Figure 2. Prmt1 is required for tumor initiation driven by p53/Rb loss.

(A) Conditional knockout Prmt1^f/f mice were crossed to OsxCre⁺, p53^f/f; Rb^f/f to generate OsxCre⁺, p53^f/f; Rb^f/f; Prmt1^f/f mice. Kaplan-Meier survival plot and summary of median survival of Prmt1^+/+, Prmt1^+/f, and Prmt1^f/f OS mice. Logrank test was performed for comparison. *p<0.0001 (B) Western blot analysis of Prmt1 protein expression in Prmt1^+/+, Prmt1 ^+/f, and Prmt1^f/f p53/Rb-null OS tumors. Gapdh expression serves as the loading control. (C) Western blot analysis of Prmt1 protein expression in Cre-ER expressing tumor derived Prmt1^f/f p53/Rb-null mOS cell lines following vehicle (Ethanol) or tamoxifen (4OHT) treatment. (D) Proliferation assessment of conditional Prmt1 KO (Prmt1^f/f CreER) cells expressing a dox-inducible wild-type Prmt1 following vehicle, 4OHT, or both 4OHT and dox treatment by crytal violet staining. (E) Proliferation assessment of conditional Prmt1 KO (Prmt1^f/f CreER) cells expressing a dox-inducible catalytic point mutant Prmt1 (E144Q or G80R) following vehicle, 4OHT, or both 4OHT and dox treatment by crytal violet staining. Representative images of the three replicate experiments are shown.

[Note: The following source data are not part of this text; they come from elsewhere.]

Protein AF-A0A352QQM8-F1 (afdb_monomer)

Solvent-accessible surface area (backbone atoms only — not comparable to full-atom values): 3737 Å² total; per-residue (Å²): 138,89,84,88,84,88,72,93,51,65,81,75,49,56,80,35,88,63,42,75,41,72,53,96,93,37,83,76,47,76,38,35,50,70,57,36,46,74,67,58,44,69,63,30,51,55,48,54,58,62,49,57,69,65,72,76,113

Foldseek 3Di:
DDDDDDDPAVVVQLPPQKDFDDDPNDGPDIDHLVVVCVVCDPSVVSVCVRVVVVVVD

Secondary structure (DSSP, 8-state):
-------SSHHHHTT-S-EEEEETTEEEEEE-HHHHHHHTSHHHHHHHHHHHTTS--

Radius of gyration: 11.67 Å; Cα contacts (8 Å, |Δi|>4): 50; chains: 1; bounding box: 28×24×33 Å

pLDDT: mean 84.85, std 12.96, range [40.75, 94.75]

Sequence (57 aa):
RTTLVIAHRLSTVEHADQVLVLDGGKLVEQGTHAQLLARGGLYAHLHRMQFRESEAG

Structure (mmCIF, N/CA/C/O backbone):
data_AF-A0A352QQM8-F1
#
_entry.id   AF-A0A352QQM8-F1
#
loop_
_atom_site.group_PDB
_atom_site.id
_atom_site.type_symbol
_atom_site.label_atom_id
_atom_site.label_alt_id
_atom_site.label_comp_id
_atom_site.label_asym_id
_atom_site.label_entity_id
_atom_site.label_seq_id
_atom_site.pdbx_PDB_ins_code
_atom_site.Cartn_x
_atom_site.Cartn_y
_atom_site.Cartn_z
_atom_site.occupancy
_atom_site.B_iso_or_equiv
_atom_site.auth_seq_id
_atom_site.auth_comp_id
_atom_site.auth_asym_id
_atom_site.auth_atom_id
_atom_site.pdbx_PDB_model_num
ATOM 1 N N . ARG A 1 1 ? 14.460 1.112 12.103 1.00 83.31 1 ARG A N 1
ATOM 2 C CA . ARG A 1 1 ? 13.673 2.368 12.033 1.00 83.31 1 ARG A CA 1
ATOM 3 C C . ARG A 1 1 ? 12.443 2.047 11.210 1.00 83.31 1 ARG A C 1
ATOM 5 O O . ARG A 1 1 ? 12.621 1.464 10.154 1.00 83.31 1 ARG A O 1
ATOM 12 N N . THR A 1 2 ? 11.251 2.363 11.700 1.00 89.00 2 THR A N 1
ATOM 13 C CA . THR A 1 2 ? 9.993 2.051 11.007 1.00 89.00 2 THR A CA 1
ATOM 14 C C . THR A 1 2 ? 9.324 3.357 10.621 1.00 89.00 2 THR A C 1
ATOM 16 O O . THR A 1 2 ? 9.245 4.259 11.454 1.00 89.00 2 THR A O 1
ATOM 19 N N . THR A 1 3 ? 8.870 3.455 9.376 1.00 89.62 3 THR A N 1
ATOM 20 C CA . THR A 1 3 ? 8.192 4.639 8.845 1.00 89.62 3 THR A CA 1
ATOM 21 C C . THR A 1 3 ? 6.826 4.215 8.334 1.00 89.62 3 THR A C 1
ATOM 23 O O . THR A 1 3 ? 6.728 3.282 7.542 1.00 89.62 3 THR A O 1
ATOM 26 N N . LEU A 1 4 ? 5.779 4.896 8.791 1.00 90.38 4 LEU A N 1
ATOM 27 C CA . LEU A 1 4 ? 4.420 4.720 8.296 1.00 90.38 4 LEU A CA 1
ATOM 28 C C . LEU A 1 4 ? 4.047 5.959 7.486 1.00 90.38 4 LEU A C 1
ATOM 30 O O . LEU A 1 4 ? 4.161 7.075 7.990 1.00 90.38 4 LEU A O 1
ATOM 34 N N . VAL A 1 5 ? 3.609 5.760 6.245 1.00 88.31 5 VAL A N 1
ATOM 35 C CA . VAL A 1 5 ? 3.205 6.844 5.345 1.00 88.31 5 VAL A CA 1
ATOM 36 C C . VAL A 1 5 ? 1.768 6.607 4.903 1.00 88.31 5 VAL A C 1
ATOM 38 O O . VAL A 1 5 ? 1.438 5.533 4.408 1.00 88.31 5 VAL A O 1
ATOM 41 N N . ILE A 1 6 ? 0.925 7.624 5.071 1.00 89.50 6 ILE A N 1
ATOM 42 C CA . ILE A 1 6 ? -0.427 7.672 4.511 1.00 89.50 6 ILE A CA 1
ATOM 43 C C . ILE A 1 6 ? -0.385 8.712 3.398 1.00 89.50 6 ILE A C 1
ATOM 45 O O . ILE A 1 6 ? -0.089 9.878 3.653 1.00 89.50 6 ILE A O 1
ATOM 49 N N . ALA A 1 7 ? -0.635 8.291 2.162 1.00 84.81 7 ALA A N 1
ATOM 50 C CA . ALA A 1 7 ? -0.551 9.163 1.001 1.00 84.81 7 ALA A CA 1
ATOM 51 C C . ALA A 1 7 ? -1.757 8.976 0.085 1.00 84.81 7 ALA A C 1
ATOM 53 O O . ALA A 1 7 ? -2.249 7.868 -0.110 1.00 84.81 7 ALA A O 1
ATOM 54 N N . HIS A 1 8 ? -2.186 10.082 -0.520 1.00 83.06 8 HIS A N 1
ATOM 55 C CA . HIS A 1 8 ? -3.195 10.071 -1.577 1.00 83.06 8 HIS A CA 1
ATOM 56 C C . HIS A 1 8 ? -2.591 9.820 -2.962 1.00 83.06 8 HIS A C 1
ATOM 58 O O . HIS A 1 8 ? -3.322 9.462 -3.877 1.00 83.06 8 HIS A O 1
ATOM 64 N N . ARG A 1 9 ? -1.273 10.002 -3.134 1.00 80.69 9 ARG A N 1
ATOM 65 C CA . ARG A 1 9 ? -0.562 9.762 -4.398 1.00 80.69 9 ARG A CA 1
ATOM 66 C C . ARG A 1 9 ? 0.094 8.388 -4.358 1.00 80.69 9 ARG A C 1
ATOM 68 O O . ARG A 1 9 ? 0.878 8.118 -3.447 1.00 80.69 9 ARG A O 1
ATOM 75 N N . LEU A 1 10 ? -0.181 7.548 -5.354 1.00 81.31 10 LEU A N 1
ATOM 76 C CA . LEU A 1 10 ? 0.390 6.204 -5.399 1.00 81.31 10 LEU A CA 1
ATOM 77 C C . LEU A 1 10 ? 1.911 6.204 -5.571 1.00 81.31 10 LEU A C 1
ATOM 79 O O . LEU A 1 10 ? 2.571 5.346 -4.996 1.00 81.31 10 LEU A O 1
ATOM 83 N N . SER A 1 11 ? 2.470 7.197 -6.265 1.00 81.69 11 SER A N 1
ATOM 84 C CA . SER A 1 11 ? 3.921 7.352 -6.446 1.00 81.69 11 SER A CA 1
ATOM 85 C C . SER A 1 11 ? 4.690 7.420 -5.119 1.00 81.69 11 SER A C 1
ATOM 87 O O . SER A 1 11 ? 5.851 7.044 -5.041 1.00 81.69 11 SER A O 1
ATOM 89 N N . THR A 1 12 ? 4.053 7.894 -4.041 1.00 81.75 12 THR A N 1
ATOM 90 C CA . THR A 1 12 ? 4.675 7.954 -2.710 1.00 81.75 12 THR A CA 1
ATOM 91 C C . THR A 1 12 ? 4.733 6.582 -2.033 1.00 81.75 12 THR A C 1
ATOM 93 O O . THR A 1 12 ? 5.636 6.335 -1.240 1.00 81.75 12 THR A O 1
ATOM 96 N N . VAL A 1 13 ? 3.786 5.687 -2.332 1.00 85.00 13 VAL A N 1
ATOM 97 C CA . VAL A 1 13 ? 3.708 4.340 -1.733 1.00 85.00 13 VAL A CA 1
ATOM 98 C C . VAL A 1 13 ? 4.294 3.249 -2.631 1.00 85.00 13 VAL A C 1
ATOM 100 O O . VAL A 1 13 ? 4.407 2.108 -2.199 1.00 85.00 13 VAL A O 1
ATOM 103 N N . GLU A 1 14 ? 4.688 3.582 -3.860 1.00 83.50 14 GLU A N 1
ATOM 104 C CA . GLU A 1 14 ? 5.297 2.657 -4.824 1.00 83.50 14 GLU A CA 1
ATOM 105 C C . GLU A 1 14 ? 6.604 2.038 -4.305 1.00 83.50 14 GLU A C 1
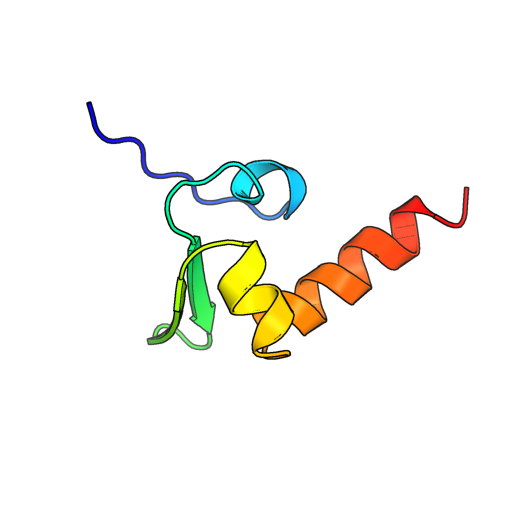ATOM 107 O O . GLU A 1 14 ? 6.847 0.848 -4.487 1.00 83.50 14 GLU A O 1
ATOM 112 N N . HIS A 1 15 ? 7.408 2.824 -3.587 1.00 84.81 15 HIS A N 1
ATOM 113 C CA . HIS A 1 15 ? 8.669 2.377 -2.986 1.00 84.81 15 HIS A CA 1
ATOM 114 C C . HIS A 1 15 ? 8.514 1.801 -1.574 1.00 84.81 15 HIS A C 1
ATOM 116 O O . HIS A 1 15 ? 9.513 1.548 -0.905 1.00 84.81 15 HIS A O 1
ATOM 122 N N . ALA A 1 16 ? 7.285 1.640 -1.080 1.00 88.50 16 ALA A N 1
ATOM 123 C CA . ALA A 1 16 ? 7.078 1.082 0.244 1.00 88.50 16 ALA A CA 1
ATOM 124 C C . ALA A 1 16 ? 7.390 -0.420 0.244 1.00 88.50 16 ALA A C 1
ATOM 126 O O . ALA A 1 16 ? 6.905 -1.169 -0.607 1.00 88.50 16 ALA A O 1
ATOM 127 N N . ASP A 1 17 ? 8.120 -0.871 1.266 1.00 89.50 17 ASP A N 1
ATOM 128 C CA . ASP A 1 17 ? 8.364 -2.300 1.505 1.00 89.50 17 ASP A CA 1
ATOM 129 C C . ASP A 1 17 ? 7.045 -3.074 1.683 1.00 89.50 17 ASP A C 1
ATOM 131 O O . ASP A 1 17 ? 6.952 -4.265 1.383 1.00 89.50 17 ASP A O 1
ATOM 135 N N . GLN A 1 18 ? 6.003 -2.386 2.162 1.00 91.56 18 GLN A N 1
ATOM 136 C CA . GLN A 1 18 ? 4.664 -2.924 2.323 1.00 91.56 18 GLN A CA 1
ATOM 137 C C . GLN A 1 18 ? 3.599 -1.837 2.150 1.00 91.56 18 GLN A C 1
ATOM 139 O O . GLN A 1 18 ? 3.696 -0.749 2.715 1.00 91.56 18 GLN A O 1
ATOM 144 N N . VAL A 1 19 ? 2.546 -2.171 1.411 1.00 93.06 19 VAL A N 1
ATOM 145 C CA . VAL A 1 19 ? 1.373 -1.335 1.167 1.00 93.06 19 VAL A CA 1
ATOM 146 C C . VAL A 1 19 ? 0.156 -1.982 1.824 1.00 93.06 19 VAL A C 1
ATOM 148 O O . VAL A 1 19 ? -0.057 -3.191 1.708 1.00 93.06 19 VAL A O 1
ATOM 151 N N . LEU A 1 20 ? -0.640 -1.165 2.514 1.00 93.25 20 LEU A N 1
ATOM 152 C CA . LEU A 1 20 ? -1.910 -1.544 3.126 1.00 93.25 20 LEU A CA 1
ATOM 153 C C . LEU A 1 20 ? -3.024 -0.716 2.487 1.00 93.25 20 LEU A C 1
ATOM 155 O O . LEU A 1 20 ? -2.961 0.512 2.483 1.00 93.25 20 LEU A O 1
ATOM 159 N N . VAL A 1 21 ? -4.044 -1.387 1.962 1.00 91.81 21 VAL A N 1
ATOM 160 C CA . VAL A 1 21 ? -5.206 -0.748 1.343 1.00 91.81 21 VAL A CA 1
ATOM 161 C C . VAL A 1 21 ? -6.376 -0.834 2.303 1.00 91.81 21 VAL A C 1
ATOM 163 O O . VAL A 1 21 ? -6.809 -1.926 2.676 1.00 91.81 21 VAL A O 1
ATOM 166 N N . LEU A 1 22 ? -6.885 0.330 2.693 1.00 91.44 22 LEU A N 1
ATOM 167 C CA . LEU A 1 22 ? -8.062 0.451 3.538 1.00 91.44 22 LEU A CA 1
ATOM 168 C C . LEU A 1 22 ? -9.267 0.849 2.688 1.00 91.44 22 LEU A C 1
ATOM 170 O O . LEU A 1 22 ? -9.188 1.805 1.922 1.00 91.44 22 LEU A O 1
ATOM 174 N N . ASP A 1 23 ? -10.382 0.151 2.878 1.00 89.38 23 ASP A N 1
ATOM 175 C CA . ASP A 1 23 ? -11.682 0.503 2.310 1.00 89.38 23 ASP A CA 1
ATOM 176 C C . ASP A 1 23 ? -12.777 0.306 3.365 1.00 89.38 23 ASP A C 1
ATOM 178 O O . ASP A 1 23 ? -12.773 -0.674 4.113 1.00 89.38 23 ASP A O 1
ATOM 182 N N . GLY A 1 24 ? -13.672 1.287 3.502 1.00 91.25 24 GLY A N 1
ATOM 183 C CA . GLY A 1 24 ? -14.738 1.268 4.512 1.00 91.25 24 GLY A CA 1
ATOM 184 C C . GLY A 1 24 ? -14.260 1.049 5.959 1.00 91.25 24 GLY A C 1
ATOM 185 O O . GLY A 1 24 ? -14.966 0.428 6.752 1.00 91.25 24 GLY A O 1
ATOM 186 N N . GLY A 1 25 ? -13.045 1.495 6.303 1.00 92.75 25 GLY A N 1
ATOM 187 C CA . GLY A 1 25 ? -12.443 1.282 7.627 1.00 92.75 25 GLY A CA 1
ATOM 188 C C . GLY A 1 25 ? -11.893 -0.131 7.866 1.00 92.75 25 GLY A C 1
ATOM 189 O O . GLY A 1 25 ? -11.577 -0.475 9.003 1.00 92.75 25 GLY A O 1
ATOM 190 N N . LYS A 1 26 ? -11.769 -0.956 6.820 1.00 94.19 26 LYS A N 1
ATOM 191 C CA . LYS A 1 26 ? -11.222 -2.317 6.887 1.00 94.19 26 LYS A CA 1
ATOM 192 C C . LYS A 1 26 ? -9.995 -2.457 5.995 1.00 94.19 26 LYS A C 1
ATOM 194 O O . LYS A 1 26 ? -9.929 -1.863 4.925 1.00 94.19 26 LYS A O 1
ATOM 199 N N . LEU A 1 27 ? -9.041 -3.280 6.426 1.00 93.00 27 LEU A N 1
ATOM 200 C CA . LEU A 1 27 ? -7.912 -3.695 5.597 1.00 93.00 27 LEU A CA 1
ATOM 201 C C . LEU A 1 27 ? -8.404 -4.694 4.552 1.00 93.00 27 LEU A C 1
ATOM 203 O O . LEU A 1 27 ? -8.757 -5.820 4.897 1.00 93.00 27 LEU A O 1
ATOM 207 N N . VAL A 1 28 ? -8.448 -4.264 3.294 1.00 94.62 28 VAL A N 1
ATOM 208 C CA . VAL A 1 28 ? -8.929 -5.090 2.179 1.00 94.62 28 VAL A CA 1
ATOM 209 C C . VAL A 1 28 ? -7.791 -5.752 1.416 1.00 94.62 28 VAL A C 1
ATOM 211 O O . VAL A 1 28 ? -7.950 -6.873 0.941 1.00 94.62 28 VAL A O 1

(F) Western blot analysis of doxycycline-inducible murine wild-type Prmt1 (mPrmt1), Prmt1 catalytic mutant (E144Q), human wild-type Prmt1 (hPrmt1), and Prmt1 catalytic mutant (G80R) in 4OHT treated Prmt1 conditional knockout p53/Rb-null mOS cells (Prmt1^f/f CreER).